Carlton Roman , 59, que foi condenado pelo tiroteio fatal de 1989 de Lloyd Witter, foi libertado esta semana depois que uma revisão do caso pelo Gabinete do Procurador Distrital de Queens descobriu que provas importantes foram retidas durante seu julgamento. Queens, juíza da Suprema Corte, Michelle Johnson desocupado todas as acusações contra ele na segunda-feira, de acordo com a QNS.
[Parece] absolutamente fabuloso, disse Roman ao sair do tribunal, NY1 relatado . Já se passaram 31 anos e qualquer um aqui pode imaginar como é estar literalmente no inferno e estes são meus primeiros dez minutos aqui.
Em 16 de março de 1989, Witter e Jomo Kenyatta sofreram vários ferimentos a bala em uma propriedade na Jamaica, Queens. Witter morreu de seus ferimentos. Kenyatta sobreviveu e usa cadeira de rodas desde o incidente. Paul Anderson, que também morava na residência, foi encontrado amarrado com fio telefônico e algemado próximo ao corpo de Witter.
Sob interrogatório, Kenyatta e Anderson identificaram Roman como o atirador. No entanto, nenhuma evidência forense, balística, de impressões digitais ou DNA o ligava ao tiroteio. No entanto, ele foi acusado de assassinato e tentativa de assassinato no tiroteio mortal.
Roman alegou que estava com sua namorada na noite do assassinato de Witter, um álibi que ela corroborou. Apesar de manter sua inocência durante todo o julgamento, Roman foi condenado apenas pelo testemunho de Kenyatta e Anderson.Ele foi condenado a mais de 43 anos de prisão em 1990. Na época, Roman, que é negro, era um estudante de pós-graduação que não tinha antecedentes criminais.
Décadas se passaram antes que os promotores revisassem seriamente a condenação de Roman, tendo repassado seus pedidos formais para reexaminar o caso em 2013 e 2018.
Em 2020, a Unidade de Integridade da procuradora do distrito de Queens, Melinda Katz, reabriu uma investigação sobre o caso. Sua condenação já havia começado a se desfazer um ano antes, quando as autoridades começaram a fazer furos em depoimentos de testemunhas anteriores.
Anderson retratou seu depoimento anterior no tribunal, implicando Roman como o atirador. Ele admitiu falsamente acusar Roman, observando que não o tinha visto na casa no dia do tiroteio. Detetives disseram que Anderson forneceu pelo menos meia dúzia de versões distintas do tiroteio.

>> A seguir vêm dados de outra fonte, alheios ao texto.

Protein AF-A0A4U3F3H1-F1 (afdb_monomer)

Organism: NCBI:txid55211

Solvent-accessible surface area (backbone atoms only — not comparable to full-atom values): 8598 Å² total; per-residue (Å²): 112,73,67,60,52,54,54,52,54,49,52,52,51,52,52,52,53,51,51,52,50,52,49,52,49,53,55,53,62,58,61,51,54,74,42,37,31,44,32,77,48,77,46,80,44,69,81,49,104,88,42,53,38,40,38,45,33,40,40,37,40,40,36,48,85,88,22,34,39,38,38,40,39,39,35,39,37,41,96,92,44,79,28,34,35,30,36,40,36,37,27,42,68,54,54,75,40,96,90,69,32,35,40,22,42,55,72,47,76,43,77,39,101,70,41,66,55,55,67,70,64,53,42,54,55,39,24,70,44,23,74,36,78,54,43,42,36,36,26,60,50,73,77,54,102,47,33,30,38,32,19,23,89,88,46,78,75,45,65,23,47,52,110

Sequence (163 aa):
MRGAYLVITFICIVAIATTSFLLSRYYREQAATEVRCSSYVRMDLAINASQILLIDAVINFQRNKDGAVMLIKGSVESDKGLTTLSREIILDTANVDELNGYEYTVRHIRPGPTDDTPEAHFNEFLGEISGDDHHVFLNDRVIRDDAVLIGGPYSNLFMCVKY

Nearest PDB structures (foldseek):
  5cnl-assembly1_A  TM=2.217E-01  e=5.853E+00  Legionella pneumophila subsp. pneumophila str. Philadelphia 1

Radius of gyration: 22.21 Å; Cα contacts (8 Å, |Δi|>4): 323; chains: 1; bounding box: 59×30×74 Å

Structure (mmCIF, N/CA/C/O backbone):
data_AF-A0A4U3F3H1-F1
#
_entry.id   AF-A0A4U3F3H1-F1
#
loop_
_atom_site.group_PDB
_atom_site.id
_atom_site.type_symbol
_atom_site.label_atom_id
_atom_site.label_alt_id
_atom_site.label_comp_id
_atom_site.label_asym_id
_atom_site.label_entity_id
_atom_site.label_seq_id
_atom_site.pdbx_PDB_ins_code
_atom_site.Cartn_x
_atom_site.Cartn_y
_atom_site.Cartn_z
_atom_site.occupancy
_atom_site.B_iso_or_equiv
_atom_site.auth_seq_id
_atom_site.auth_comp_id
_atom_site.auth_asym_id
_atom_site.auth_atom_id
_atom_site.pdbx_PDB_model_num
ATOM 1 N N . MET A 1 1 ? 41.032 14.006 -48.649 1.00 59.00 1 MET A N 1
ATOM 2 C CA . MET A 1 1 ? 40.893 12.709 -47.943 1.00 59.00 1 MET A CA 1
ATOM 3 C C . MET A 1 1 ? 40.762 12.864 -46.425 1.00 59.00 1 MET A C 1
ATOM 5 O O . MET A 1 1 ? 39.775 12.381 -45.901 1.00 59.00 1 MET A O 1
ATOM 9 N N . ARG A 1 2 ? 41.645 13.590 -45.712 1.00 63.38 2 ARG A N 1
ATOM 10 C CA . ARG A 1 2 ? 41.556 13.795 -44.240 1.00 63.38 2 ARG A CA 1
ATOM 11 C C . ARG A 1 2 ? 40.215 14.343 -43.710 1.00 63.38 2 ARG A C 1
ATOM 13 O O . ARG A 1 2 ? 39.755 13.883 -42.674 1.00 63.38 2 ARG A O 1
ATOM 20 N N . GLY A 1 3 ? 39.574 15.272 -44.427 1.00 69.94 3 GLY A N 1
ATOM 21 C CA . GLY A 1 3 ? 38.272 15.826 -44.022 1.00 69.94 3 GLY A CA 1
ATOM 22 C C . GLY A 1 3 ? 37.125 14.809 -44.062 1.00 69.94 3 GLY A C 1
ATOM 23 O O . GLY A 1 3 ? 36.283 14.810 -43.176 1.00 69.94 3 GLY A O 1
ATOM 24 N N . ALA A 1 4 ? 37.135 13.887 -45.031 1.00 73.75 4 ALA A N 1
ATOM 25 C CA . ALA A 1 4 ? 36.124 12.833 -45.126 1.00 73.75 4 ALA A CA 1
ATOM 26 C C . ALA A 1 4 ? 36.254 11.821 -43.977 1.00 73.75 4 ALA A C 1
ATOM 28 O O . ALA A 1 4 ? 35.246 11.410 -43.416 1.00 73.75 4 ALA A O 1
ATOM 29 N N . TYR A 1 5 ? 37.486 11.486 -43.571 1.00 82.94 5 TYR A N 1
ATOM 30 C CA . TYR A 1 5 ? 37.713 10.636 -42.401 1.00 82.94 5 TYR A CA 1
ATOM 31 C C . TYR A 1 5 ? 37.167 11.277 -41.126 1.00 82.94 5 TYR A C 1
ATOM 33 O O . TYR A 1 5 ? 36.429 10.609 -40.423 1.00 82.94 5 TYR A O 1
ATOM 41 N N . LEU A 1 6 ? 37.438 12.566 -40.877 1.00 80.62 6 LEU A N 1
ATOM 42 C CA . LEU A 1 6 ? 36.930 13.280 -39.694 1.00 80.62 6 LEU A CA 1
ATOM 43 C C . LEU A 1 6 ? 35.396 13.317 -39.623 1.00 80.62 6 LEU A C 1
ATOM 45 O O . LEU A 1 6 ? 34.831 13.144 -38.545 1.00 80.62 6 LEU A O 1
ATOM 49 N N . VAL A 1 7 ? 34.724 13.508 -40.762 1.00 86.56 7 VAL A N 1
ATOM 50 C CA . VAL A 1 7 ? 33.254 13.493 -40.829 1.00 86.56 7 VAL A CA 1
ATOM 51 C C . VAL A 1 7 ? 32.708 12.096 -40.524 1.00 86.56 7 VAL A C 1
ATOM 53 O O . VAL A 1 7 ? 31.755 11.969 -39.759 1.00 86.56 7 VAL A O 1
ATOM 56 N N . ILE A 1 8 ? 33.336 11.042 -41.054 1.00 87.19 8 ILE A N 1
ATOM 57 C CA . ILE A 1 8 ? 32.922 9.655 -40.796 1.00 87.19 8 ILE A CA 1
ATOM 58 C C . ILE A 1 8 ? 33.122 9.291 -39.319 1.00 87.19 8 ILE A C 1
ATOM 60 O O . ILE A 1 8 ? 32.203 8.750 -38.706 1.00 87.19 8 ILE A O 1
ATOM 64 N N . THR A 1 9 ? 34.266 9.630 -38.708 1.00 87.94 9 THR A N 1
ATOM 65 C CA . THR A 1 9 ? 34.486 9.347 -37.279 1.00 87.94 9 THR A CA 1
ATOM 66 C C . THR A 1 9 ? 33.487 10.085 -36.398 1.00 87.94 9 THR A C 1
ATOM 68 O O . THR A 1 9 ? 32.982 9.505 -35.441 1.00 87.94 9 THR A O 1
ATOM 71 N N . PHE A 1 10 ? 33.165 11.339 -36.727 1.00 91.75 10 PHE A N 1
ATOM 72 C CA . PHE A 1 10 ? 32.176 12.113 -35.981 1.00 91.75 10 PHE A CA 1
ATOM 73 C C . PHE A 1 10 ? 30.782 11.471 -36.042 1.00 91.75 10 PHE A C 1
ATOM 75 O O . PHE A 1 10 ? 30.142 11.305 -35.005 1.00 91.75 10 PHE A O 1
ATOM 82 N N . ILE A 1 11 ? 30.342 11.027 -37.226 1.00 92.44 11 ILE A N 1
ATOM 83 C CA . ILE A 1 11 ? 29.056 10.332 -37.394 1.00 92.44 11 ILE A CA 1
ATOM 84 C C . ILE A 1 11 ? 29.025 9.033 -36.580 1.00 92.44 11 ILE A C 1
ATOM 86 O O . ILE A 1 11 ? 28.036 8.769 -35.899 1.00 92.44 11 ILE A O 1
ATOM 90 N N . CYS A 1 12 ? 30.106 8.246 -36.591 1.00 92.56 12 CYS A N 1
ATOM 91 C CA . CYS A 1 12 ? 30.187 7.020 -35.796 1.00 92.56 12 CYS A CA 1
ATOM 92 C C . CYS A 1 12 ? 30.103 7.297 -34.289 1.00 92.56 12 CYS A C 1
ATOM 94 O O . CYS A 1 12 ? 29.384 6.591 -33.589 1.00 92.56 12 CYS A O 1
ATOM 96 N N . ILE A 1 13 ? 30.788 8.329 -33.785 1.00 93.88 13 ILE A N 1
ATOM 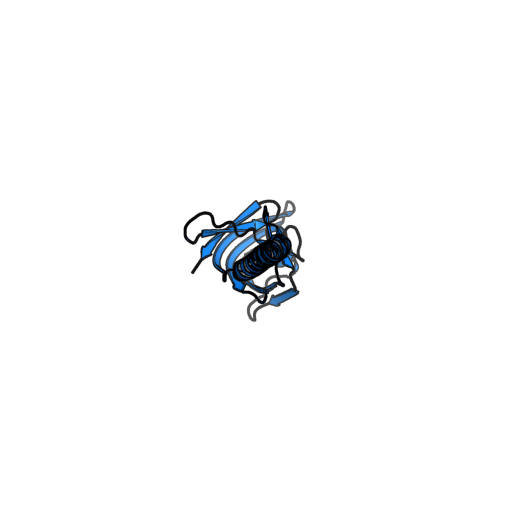97 C CA . ILE A 1 13 ? 30.746 8.688 -32.359 1.00 93.88 13 ILE A CA 1
ATOM 98 C C . ILE A 1 13 ? 29.336 9.122 -31.954 1.00 93.88 13 ILE A C 1
ATOM 100 O O . ILE A 1 13 ? 28.823 8.656 -30.938 1.00 93.88 13 ILE A O 1
ATOM 104 N N . VAL A 1 14 ? 28.689 9.972 -32.759 1.00 94.56 14 VAL A N 1
ATOM 105 C CA . VAL A 1 14 ? 27.317 10.423 -32.488 1.00 94.56 14 VAL A CA 1
ATOM 106 C C . VAL A 1 14 ? 26.346 9.246 -32.519 1.00 94.56 14 VAL A C 1
ATOM 108 O O . VAL A 1 14 ? 25.524 9.134 -31.616 1.00 94.56 14 VAL A O 1
ATOM 111 N N . ALA A 1 15 ? 26.467 8.344 -33.497 1.00 93.81 15 ALA A N 1
ATOM 112 C CA . ALA A 1 15 ? 25.630 7.151 -33.589 1.00 93.81 15 ALA A CA 1
ATOM 113 C C . ALA A 1 15 ? 25.802 6.227 -32.374 1.00 93.81 15 ALA A C 1
ATOM 115 O O . ALA A 1 15 ? 24.811 5.778 -31.812 1.00 93.81 15 ALA A O 1
ATOM 116 N N . ILE A 1 16 ? 27.040 5.991 -31.923 1.00 94.25 16 ILE A N 1
ATOM 117 C CA . ILE A 1 16 ? 27.313 5.164 -30.737 1.00 94.25 16 ILE A CA 1
ATOM 118 C C . ILE A 1 16 ? 26.749 5.824 -29.473 1.00 94.25 16 ILE A C 1
ATOM 120 O O . ILE A 1 16 ? 26.151 5.143 -28.635 1.00 94.25 16 ILE A O 1
ATOM 124 N N . ALA A 1 17 ? 26.911 7.142 -29.330 1.00 93.38 17 ALA A N 1
ATOM 125 C CA . ALA A 1 17 ? 26.402 7.885 -28.183 1.00 93.38 17 ALA A CA 1
ATOM 126 C C . ALA A 1 17 ? 24.868 7.856 -28.128 1.00 93.38 17 ALA A C 1
ATOM 128 O O . ALA A 1 17 ? 24.299 7.588 -27.068 1.00 93.38 17 ALA A O 1
ATOM 129 N N . THR A 1 18 ? 24.190 8.057 -29.262 1.00 92.62 18 THR A N 1
ATOM 130 C CA . THR A 1 18 ? 22.724 8.005 -29.323 1.00 92.62 18 THR A CA 1
ATOM 131 C C . THR A 1 18 ? 22.196 6.595 -29.099 1.00 92.62 18 THR A C 1
ATOM 133 O O . THR A 1 18 ? 21.270 6.436 -28.307 1.00 92.62 18 THR A O 1
ATOM 136 N N . THR A 1 19 ? 22.799 5.556 -29.688 1.00 91.19 19 THR A N 1
ATOM 137 C CA . THR A 1 19 ? 22.379 4.170 -29.417 1.00 91.19 19 THR A CA 1
ATOM 138 C C . THR A 1 19 ? 22.590 3.788 -27.959 1.00 91.19 19 THR A C 1
ATOM 140 O O . THR A 1 19 ? 21.712 3.169 -27.369 1.00 91.19 19 THR A O 1
ATOM 143 N N . SER A 1 20 ? 23.705 4.197 -27.346 1.00 87.62 20 SER A N 1
ATOM 144 C CA . SER A 1 20 ? 23.975 3.920 -25.928 1.00 87.62 20 SER A CA 1
ATOM 145 C C . SER A 1 20 ? 22.975 4.633 -25.016 1.00 87.62 20 SER A C 1
ATOM 147 O O . SER A 1 20 ? 22.495 4.049 -24.047 1.00 87.62 20 SER A O 1
ATOM 149 N N . PHE A 1 21 ? 22.614 5.876 -25.344 1.00 88.69 21 PHE A N 1
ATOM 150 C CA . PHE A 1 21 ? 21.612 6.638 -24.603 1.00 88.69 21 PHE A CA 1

Os relatos de Anderson e Kenyatta foram ainda mais desacreditados por um trio de novas testemunhas que minaram seu testemunho original.Um policial aposentado, que documentou a descrição original de Anderson do atirador, disse aos investigadores que a descrição que ele registrou não correspondia à de Roman. Isso não foi divulgado durante o julgamento de Roman, de acordo com os promotores.
Além disso, Kenyatta também levou os investigadores a suspeitar que o tiroteio de Witter pode ter sido alimentado por tráfico de narcóticos. Ele supostamente usou uma série de pseudônimos para ocultar sua própria atividade relacionada a drogas ilícitas e minimizou seu histórico criminal durante o julgamento.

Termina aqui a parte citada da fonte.